Several initiatives exist to meet this need, including the Digital Health Measurement Collaborative Community (DATAcc) by the Digital Medicine Society’s (DiMe) Core Digital Measures of Sleep Project. Building on existing subject-matter definitions and standards in sleep health and through a large group of collaborators from industry, a core set of measures of sleep was established that can be (a) collected by established technology currently available and (b) incorporated consistently across a variety of research and clinical applications.
It's time to wake up to an opportunity: a common approach for measuring sleep endpoints beyond sleep disorders and conditions. With digital health technology, sleep information can be at even more people’s fingertips, benefitting researchers, clinicians, and ultimately the broader health of patients and families.
About the authors
Jiat Ling (Jiat) Poon, PhD, is a senior director and capability lead for patient-focused endpoints and measurement at Eli Lilly and Company. In this role, she leads a team of experts responsible for developing patient-centred measurement strategies to support clinical development efforts, real-world evidence research, and regulatory and reimbursement strategies across Lilly’s portfolio. Together, she and her team develop innovative patient-centred research capabilities across Lilly, ensuring that the patient's perspective is integrated into research and development. Poon's goal is to take a patient-centric approach to developing life-changing medicines for patients. Before joining Lilly, she was a research scientist in patient-centred research at Evidera. She has a BSc in Pharmacy from the National University of Singapore and received her doctorate in Pharmaceutical Economics and Policy from the University of Southern California.
Piper Fromy is an associate director at the Digital Medicine Society (DiMe), where she has worked since 2022. In this role, she leads the Alzheimer’s Disease and Related Dementias (ADRD) project and the Core Digital Measures of Sleep project that fall within the Digital Measures and Diagnostics portfolio. Across these projects, she focuses on the important aspects of measurement to target for people experiencing a condition, and for clinicians who assess the condition – in the hope of finding measurement solutions relevant to all these stakeholders.

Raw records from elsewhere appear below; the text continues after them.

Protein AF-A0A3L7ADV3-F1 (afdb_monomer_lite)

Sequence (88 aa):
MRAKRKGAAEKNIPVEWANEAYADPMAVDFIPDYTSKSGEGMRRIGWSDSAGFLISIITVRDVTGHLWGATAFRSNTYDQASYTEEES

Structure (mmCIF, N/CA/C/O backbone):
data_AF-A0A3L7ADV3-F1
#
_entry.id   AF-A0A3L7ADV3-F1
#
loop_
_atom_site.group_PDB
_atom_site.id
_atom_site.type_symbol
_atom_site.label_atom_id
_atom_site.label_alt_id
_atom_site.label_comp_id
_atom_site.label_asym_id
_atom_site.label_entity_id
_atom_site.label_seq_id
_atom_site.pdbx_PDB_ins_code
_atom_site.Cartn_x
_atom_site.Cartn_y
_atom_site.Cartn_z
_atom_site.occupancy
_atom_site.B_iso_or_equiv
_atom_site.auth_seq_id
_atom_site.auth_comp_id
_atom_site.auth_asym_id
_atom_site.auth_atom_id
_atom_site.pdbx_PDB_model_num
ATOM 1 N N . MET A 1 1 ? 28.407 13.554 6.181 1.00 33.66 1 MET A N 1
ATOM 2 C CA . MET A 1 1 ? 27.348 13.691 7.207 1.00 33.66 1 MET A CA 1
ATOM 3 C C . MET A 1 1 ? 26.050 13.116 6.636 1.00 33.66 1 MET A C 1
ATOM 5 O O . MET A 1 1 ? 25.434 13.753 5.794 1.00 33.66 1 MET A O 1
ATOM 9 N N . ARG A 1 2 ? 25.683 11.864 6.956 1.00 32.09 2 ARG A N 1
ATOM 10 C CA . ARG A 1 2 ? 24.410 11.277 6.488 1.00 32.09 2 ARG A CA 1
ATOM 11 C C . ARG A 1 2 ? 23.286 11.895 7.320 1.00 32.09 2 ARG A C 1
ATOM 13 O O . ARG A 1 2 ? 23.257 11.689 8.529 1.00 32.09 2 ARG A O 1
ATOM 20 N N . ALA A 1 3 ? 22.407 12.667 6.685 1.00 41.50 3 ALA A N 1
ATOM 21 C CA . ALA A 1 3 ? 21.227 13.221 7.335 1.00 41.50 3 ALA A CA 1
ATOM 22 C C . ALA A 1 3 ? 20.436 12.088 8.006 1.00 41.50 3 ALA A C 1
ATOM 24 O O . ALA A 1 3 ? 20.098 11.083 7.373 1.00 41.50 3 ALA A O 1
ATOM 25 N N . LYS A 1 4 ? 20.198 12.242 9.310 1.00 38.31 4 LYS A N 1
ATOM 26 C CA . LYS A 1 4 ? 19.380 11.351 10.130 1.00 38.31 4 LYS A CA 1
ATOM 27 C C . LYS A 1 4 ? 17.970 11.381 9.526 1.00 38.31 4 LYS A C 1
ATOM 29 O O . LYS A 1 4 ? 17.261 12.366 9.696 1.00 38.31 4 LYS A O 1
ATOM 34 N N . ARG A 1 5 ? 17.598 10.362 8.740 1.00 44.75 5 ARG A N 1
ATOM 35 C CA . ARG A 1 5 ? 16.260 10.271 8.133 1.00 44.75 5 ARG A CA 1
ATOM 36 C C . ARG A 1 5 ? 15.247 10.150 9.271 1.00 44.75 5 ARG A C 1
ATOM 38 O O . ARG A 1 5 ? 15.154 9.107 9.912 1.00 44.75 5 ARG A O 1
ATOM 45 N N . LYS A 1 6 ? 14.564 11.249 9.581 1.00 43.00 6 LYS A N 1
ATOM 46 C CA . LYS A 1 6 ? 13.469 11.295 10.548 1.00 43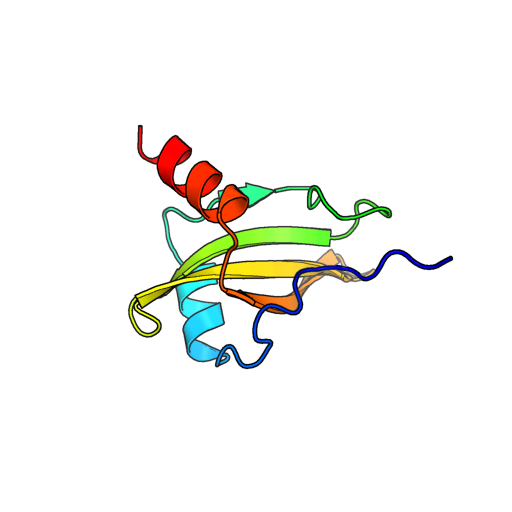.00 6 LYS A CA 1
ATOM 47 C C . LYS A 1 6 ? 12.252 10.685 9.858 1.00 43.00 6 LYS A C 1
ATOM 49 O O . LYS A 1 6 ? 11.736 11.265 8.915 1.00 43.00 6 LYS A O 1
ATOM 54 N N . GLY A 1 7 ? 11.881 9.484 10.284 1.00 43.47 7 GLY A N 1
ATOM 55 C CA . GLY A 1 7 ? 10.801 8.710 9.678 1.00 43.47 7 GLY A CA 1
ATOM 56 C C . GLY A 1 7 ? 11.133 7.225 9.630 1.00 43.47 7 GLY A C 1
ATOM 57 O O . GLY A 1 7 ? 11.057 6.609 8.576 1.00 43.47 7 GLY A O 1
ATOM 58 N N . ALA A 1 8 ? 11.550 6.639 10.754 1.00 46.19 8 ALA A N 1
ATOM 59 C CA . ALA A 1 8 ? 11.384 5.201 10.913 1.00 46.19 8 ALA A CA 1
ATOM 60 C C . ALA A 1 8 ? 9.91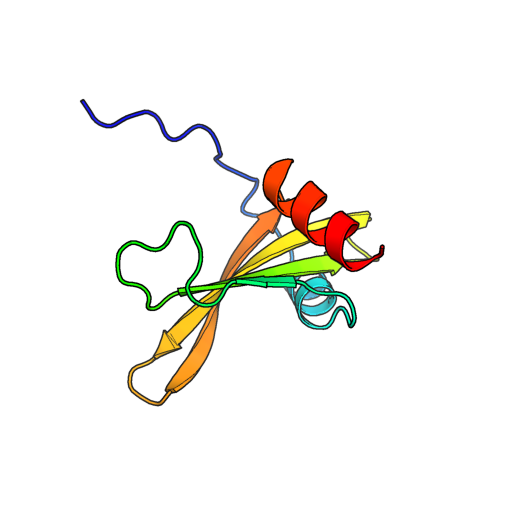3 4.991 11.289 1.00 46.19 8 ALA A C 1
ATOM 62 O O . ALA A 1 8 ? 9.583 4.869 12.463 1.00 46.19 8 ALA A O 1
ATOM 63 N N . ALA A 1 9 ? 9.036 5.091 10.288 1.00 51.59 9 ALA A N 1
ATOM 64 C CA . ALA A 1 9 ? 7.663 4.640 10.413 1.00 51.59 9 ALA A CA 1
ATOM 65 C C . ALA A 1 9 ? 7.705 3.160 10.818 1.00 51.59 9 ALA A C 1
ATOM 67 O O . ALA A 1 9 ? 8.556 2.409 10.328 1.00 51.59 9 ALA A O 1
ATOM 68 N N . GLU A 1 10 ? 6.869 2.772 11.777 1.00 56.03 10 GLU A N 1
ATOM 69 C CA . GLU A 1 10 ? 6.758 1.388 12.228 1.00 56.03 10 GLU A CA 1
ATOM 70 C C . GLU A 1 10 ? 6.645 0.451 11.021 1.00 56.03 10 GLU A C 1
ATOM 72 O O . GLU A 1 10 ? 5.754 0.589 10.187 1.00 56.03 10 GLU A O 1
ATOM 77 N N . LYS A 1 11 ? 7.599 -0.479 10.919 1.00 63.53 11 LYS A N 1
ATOM 78 C CA . LYS A 1 11 ? 7.690 -1.464 9.831 1.00 63.53 11 LYS A CA 1
ATOM 79 C C . LYS A 1 11 ? 6.901 -2.744 10.116 1.00 63.53 11 LYS A C 1
ATOM 81 O O . LYS A 1 11 ? 6.969 -3.681 9.331 1.00 63.53 11 LYS A O 1
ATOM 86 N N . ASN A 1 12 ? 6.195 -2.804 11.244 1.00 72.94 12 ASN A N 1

She is also part of the Validating Novel Digital Clinical Measures project, where she helps to build robust analytic solutions for researchers in the digital health technology space. Fromy has worked in the patient reported outcome field for around seven years, and previously focused on assessing the measurement properties of instruments included in clinical trials. This ranges from patient reported outcomes to digital health technologies. As part of this role she develops new methods to address the challenges that arise from increasingly complex data and associated questions.
Joseph M Dzierzewski, PhD
Senior Vice President, Research & Scientific Affairs
Dr Joseph M. Dzierzewski, PhD, is the senior vice president of research & scientific affairs at the National Sleep Foundation. In this role, he is charged with leading NSF’s scientific platform, which includes overseeing the development of NSF’s sleep health guidelines and sleep health research activities. He also serves as an NSF sleep expert for media and industry partnerships and engages in national advocacy efforts. Dr Dzierzewski was previously a tenured associate professor in the Department of Psychology at Virginia Commonwealth University, where he served as the concentration director for the Behavioral Medicine Program. He is both a well-funded and widely-published investigator, with over 350 publications. Dr Dzierzewski’s educational background is in Clinical Health Psychology, focusing on behavioural sleep medicine, and he maintains an active clinical license.